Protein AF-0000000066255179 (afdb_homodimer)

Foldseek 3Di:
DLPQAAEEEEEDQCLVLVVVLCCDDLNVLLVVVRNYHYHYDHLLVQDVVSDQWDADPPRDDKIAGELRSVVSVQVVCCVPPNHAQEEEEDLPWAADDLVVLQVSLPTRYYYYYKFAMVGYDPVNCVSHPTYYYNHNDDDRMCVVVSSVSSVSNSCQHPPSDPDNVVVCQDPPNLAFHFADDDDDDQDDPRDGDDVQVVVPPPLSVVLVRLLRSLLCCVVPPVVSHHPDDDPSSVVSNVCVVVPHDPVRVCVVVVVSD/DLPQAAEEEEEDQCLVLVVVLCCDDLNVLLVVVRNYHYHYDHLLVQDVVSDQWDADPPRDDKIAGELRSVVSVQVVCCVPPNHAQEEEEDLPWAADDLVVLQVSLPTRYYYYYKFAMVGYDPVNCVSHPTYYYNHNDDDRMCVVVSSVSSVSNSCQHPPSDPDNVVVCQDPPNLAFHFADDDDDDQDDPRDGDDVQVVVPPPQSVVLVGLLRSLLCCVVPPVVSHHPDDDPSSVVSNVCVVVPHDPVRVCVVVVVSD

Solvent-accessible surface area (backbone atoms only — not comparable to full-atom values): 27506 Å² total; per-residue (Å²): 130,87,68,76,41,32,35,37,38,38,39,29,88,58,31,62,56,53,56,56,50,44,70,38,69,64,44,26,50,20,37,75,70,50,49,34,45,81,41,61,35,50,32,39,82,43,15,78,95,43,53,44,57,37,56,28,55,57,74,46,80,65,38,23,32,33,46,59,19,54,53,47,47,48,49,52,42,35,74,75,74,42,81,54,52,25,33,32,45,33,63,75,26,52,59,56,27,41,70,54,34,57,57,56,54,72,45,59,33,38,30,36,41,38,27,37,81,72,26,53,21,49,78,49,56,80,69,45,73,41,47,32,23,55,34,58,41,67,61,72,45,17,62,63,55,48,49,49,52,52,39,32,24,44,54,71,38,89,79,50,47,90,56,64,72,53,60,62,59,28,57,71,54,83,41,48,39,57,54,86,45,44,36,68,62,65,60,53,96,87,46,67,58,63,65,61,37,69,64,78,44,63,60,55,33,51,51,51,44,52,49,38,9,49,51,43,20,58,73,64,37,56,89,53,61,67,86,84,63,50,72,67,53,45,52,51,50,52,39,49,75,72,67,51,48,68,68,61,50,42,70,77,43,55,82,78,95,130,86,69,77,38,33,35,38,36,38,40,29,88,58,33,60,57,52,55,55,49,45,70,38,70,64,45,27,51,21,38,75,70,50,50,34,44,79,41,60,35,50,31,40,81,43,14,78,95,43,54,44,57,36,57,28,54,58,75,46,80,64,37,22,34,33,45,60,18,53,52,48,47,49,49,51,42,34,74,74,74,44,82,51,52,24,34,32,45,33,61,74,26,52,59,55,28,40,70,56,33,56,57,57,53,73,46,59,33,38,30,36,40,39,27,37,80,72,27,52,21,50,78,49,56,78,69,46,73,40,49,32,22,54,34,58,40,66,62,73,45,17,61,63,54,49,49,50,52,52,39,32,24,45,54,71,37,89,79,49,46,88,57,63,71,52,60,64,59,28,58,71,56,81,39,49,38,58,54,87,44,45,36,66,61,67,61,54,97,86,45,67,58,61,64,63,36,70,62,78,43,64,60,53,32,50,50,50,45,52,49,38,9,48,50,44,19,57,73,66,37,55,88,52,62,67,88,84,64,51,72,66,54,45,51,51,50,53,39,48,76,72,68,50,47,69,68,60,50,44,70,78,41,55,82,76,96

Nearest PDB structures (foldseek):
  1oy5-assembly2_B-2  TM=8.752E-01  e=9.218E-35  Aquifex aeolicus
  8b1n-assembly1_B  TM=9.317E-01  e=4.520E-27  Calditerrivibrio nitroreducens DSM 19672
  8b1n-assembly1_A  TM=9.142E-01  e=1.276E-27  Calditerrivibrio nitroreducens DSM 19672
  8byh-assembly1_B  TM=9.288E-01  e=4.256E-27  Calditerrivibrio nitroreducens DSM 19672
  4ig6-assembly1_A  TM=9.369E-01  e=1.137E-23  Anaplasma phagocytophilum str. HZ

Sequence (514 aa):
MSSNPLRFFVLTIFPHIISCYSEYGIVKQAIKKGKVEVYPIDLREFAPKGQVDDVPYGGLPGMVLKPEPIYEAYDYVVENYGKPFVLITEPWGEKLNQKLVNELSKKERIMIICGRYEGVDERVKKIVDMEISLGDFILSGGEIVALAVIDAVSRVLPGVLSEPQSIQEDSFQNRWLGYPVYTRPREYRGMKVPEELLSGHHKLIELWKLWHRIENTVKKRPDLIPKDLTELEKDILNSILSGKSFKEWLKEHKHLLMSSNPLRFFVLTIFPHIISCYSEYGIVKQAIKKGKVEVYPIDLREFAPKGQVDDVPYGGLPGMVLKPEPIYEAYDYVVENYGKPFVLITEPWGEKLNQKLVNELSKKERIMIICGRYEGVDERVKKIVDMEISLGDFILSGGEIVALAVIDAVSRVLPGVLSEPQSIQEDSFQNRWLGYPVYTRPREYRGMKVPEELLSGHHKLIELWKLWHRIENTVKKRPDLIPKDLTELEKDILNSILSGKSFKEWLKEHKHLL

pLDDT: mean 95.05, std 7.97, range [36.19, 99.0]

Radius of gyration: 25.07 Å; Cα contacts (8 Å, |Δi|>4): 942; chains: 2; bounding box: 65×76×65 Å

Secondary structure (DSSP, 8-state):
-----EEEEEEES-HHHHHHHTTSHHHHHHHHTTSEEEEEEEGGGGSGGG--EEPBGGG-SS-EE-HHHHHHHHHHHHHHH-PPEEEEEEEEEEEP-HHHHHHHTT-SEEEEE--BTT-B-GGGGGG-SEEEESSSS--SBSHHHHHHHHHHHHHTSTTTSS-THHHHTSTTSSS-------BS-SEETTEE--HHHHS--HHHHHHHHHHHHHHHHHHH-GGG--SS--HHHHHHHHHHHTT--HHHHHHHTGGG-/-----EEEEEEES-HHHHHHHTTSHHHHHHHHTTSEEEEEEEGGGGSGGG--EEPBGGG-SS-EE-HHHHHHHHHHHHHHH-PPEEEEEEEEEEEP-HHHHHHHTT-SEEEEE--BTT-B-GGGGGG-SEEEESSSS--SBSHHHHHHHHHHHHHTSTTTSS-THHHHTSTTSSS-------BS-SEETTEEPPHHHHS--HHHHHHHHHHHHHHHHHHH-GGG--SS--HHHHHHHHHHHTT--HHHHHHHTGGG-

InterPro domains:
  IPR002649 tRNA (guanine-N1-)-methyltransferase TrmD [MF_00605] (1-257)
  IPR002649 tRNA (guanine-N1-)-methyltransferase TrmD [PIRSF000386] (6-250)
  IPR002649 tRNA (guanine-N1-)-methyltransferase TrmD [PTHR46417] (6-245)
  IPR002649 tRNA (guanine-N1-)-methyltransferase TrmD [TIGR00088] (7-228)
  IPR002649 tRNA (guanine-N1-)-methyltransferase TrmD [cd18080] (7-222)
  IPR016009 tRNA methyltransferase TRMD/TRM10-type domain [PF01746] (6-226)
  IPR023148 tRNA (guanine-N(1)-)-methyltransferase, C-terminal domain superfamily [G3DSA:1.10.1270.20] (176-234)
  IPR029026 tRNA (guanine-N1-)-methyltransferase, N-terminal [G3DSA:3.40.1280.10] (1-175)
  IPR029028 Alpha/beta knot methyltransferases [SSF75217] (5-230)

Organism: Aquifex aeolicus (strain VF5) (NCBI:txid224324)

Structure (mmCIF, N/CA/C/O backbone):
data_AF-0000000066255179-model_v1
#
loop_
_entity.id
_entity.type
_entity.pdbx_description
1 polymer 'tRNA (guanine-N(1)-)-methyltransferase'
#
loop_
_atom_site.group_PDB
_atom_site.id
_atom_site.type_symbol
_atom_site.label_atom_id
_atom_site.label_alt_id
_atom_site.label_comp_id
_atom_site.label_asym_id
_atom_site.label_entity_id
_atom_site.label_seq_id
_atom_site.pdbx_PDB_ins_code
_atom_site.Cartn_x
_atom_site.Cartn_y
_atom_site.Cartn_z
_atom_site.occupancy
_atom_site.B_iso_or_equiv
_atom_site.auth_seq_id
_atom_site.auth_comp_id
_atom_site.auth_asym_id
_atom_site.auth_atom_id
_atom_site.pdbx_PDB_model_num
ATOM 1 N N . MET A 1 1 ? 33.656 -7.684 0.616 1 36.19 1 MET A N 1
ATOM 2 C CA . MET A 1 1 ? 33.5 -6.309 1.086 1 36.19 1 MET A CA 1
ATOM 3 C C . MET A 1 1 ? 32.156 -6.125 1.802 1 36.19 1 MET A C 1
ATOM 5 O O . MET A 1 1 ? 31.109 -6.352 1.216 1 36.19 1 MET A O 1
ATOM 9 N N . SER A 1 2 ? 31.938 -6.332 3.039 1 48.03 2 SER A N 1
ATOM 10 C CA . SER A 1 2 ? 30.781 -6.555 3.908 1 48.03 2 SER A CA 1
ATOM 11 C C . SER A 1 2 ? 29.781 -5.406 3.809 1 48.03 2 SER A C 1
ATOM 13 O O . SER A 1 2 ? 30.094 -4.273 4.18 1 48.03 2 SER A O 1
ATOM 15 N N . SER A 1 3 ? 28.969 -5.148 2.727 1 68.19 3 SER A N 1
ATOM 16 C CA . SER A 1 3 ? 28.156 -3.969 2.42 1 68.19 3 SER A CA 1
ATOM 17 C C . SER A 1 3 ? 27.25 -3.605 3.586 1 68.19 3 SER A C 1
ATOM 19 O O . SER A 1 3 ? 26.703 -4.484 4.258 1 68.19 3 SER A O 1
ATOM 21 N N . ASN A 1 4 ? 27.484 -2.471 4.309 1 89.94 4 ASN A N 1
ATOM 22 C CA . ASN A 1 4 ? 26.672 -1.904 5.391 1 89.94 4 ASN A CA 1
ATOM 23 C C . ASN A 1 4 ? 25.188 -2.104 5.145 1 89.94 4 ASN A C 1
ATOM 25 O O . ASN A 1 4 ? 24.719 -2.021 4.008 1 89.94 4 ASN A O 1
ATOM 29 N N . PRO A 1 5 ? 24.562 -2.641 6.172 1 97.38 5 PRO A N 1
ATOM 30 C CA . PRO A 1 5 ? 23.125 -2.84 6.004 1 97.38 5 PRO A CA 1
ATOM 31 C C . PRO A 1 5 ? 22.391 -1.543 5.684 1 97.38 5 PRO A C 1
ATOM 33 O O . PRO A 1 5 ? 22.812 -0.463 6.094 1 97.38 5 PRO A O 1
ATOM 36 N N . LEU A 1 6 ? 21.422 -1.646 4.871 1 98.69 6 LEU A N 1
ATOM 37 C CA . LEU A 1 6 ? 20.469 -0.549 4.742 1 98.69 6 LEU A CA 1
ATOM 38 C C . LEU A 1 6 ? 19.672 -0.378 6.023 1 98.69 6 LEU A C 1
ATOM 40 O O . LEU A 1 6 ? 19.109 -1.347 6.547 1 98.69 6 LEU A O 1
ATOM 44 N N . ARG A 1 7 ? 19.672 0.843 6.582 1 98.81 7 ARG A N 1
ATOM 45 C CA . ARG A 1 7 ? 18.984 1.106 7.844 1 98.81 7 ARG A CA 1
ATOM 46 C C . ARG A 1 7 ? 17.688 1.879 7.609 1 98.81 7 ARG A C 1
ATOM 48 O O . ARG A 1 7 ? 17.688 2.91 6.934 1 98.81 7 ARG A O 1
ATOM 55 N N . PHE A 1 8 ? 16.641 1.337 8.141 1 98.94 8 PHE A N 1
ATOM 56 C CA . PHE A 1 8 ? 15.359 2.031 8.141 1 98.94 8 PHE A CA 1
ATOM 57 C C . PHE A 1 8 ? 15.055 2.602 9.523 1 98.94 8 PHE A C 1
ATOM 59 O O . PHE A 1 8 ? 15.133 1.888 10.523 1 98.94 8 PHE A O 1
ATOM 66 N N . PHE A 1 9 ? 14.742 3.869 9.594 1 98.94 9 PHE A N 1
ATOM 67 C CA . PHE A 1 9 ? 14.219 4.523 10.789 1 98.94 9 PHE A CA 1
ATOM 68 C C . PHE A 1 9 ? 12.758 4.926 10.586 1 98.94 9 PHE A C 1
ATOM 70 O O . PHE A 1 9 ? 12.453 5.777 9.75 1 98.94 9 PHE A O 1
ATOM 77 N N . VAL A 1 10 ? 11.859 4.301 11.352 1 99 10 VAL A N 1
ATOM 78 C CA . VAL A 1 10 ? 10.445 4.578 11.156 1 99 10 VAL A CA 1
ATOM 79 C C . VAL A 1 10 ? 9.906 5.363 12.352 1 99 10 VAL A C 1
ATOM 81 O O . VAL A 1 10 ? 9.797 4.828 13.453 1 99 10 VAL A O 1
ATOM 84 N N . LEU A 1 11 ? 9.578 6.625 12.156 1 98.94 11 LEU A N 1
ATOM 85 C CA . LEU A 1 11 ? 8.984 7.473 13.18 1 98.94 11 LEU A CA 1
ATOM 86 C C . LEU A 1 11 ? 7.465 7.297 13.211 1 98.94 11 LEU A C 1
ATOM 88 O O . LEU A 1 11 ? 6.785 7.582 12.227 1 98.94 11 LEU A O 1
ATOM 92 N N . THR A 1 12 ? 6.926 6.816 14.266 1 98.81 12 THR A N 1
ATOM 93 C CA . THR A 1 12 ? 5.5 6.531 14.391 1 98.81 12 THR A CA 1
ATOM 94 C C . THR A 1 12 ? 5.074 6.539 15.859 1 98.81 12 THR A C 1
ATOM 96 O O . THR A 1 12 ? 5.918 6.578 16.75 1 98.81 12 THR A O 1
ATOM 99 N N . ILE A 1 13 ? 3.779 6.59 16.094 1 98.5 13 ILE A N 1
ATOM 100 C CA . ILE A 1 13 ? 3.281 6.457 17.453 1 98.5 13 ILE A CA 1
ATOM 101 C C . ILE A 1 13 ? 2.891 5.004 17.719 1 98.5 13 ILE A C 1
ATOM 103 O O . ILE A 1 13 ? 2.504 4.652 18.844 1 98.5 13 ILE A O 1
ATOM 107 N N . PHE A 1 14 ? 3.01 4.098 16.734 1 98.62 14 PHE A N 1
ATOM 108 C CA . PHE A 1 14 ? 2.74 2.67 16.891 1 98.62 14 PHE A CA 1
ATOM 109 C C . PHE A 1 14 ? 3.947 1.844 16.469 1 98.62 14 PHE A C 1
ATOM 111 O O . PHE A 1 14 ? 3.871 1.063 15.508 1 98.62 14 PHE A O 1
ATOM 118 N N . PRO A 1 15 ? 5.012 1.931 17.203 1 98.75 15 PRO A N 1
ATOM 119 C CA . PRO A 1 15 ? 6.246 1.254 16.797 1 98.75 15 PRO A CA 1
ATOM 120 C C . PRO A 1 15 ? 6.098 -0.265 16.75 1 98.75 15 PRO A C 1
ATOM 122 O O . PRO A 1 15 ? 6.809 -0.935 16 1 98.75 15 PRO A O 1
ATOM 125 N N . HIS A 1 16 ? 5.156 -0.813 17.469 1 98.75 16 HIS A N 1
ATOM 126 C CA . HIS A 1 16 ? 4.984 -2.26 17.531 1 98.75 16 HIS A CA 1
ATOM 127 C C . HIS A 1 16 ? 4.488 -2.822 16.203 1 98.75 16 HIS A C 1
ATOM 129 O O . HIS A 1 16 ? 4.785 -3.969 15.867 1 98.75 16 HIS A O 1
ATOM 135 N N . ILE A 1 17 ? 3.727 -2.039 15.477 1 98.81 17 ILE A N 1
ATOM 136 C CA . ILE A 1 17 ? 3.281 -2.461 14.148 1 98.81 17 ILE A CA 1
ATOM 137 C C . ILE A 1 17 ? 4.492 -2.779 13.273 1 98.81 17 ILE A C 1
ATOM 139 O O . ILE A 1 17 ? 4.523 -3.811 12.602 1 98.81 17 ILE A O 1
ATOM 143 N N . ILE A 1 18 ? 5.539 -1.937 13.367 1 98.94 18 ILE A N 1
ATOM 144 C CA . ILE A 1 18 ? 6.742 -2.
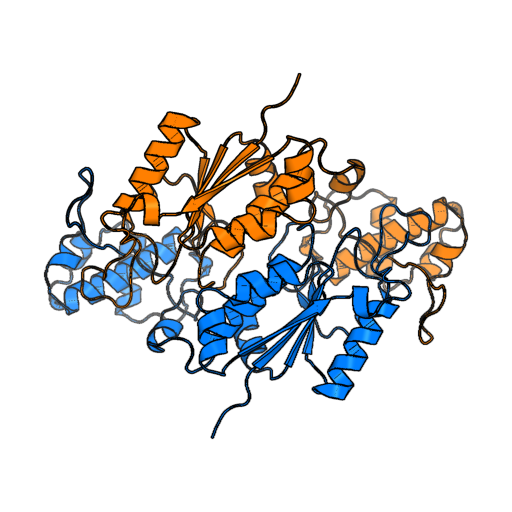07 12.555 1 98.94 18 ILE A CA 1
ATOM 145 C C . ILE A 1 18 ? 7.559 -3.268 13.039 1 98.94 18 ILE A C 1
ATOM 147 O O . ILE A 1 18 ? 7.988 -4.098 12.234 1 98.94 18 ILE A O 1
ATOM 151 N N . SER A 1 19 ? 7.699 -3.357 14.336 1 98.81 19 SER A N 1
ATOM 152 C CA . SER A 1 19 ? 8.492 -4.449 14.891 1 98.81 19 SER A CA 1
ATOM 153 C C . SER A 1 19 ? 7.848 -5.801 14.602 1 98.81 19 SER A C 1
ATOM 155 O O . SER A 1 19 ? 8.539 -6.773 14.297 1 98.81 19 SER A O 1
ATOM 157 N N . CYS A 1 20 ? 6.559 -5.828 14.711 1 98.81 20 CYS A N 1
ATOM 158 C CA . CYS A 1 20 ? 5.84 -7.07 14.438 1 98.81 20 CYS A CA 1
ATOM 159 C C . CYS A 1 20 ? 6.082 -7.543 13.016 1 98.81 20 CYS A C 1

◆ WORK INSTRUCTION ◆
Say how many of the lines above include the string "nitroreducens", and give no other words.

◆ RESPONSE ◆
3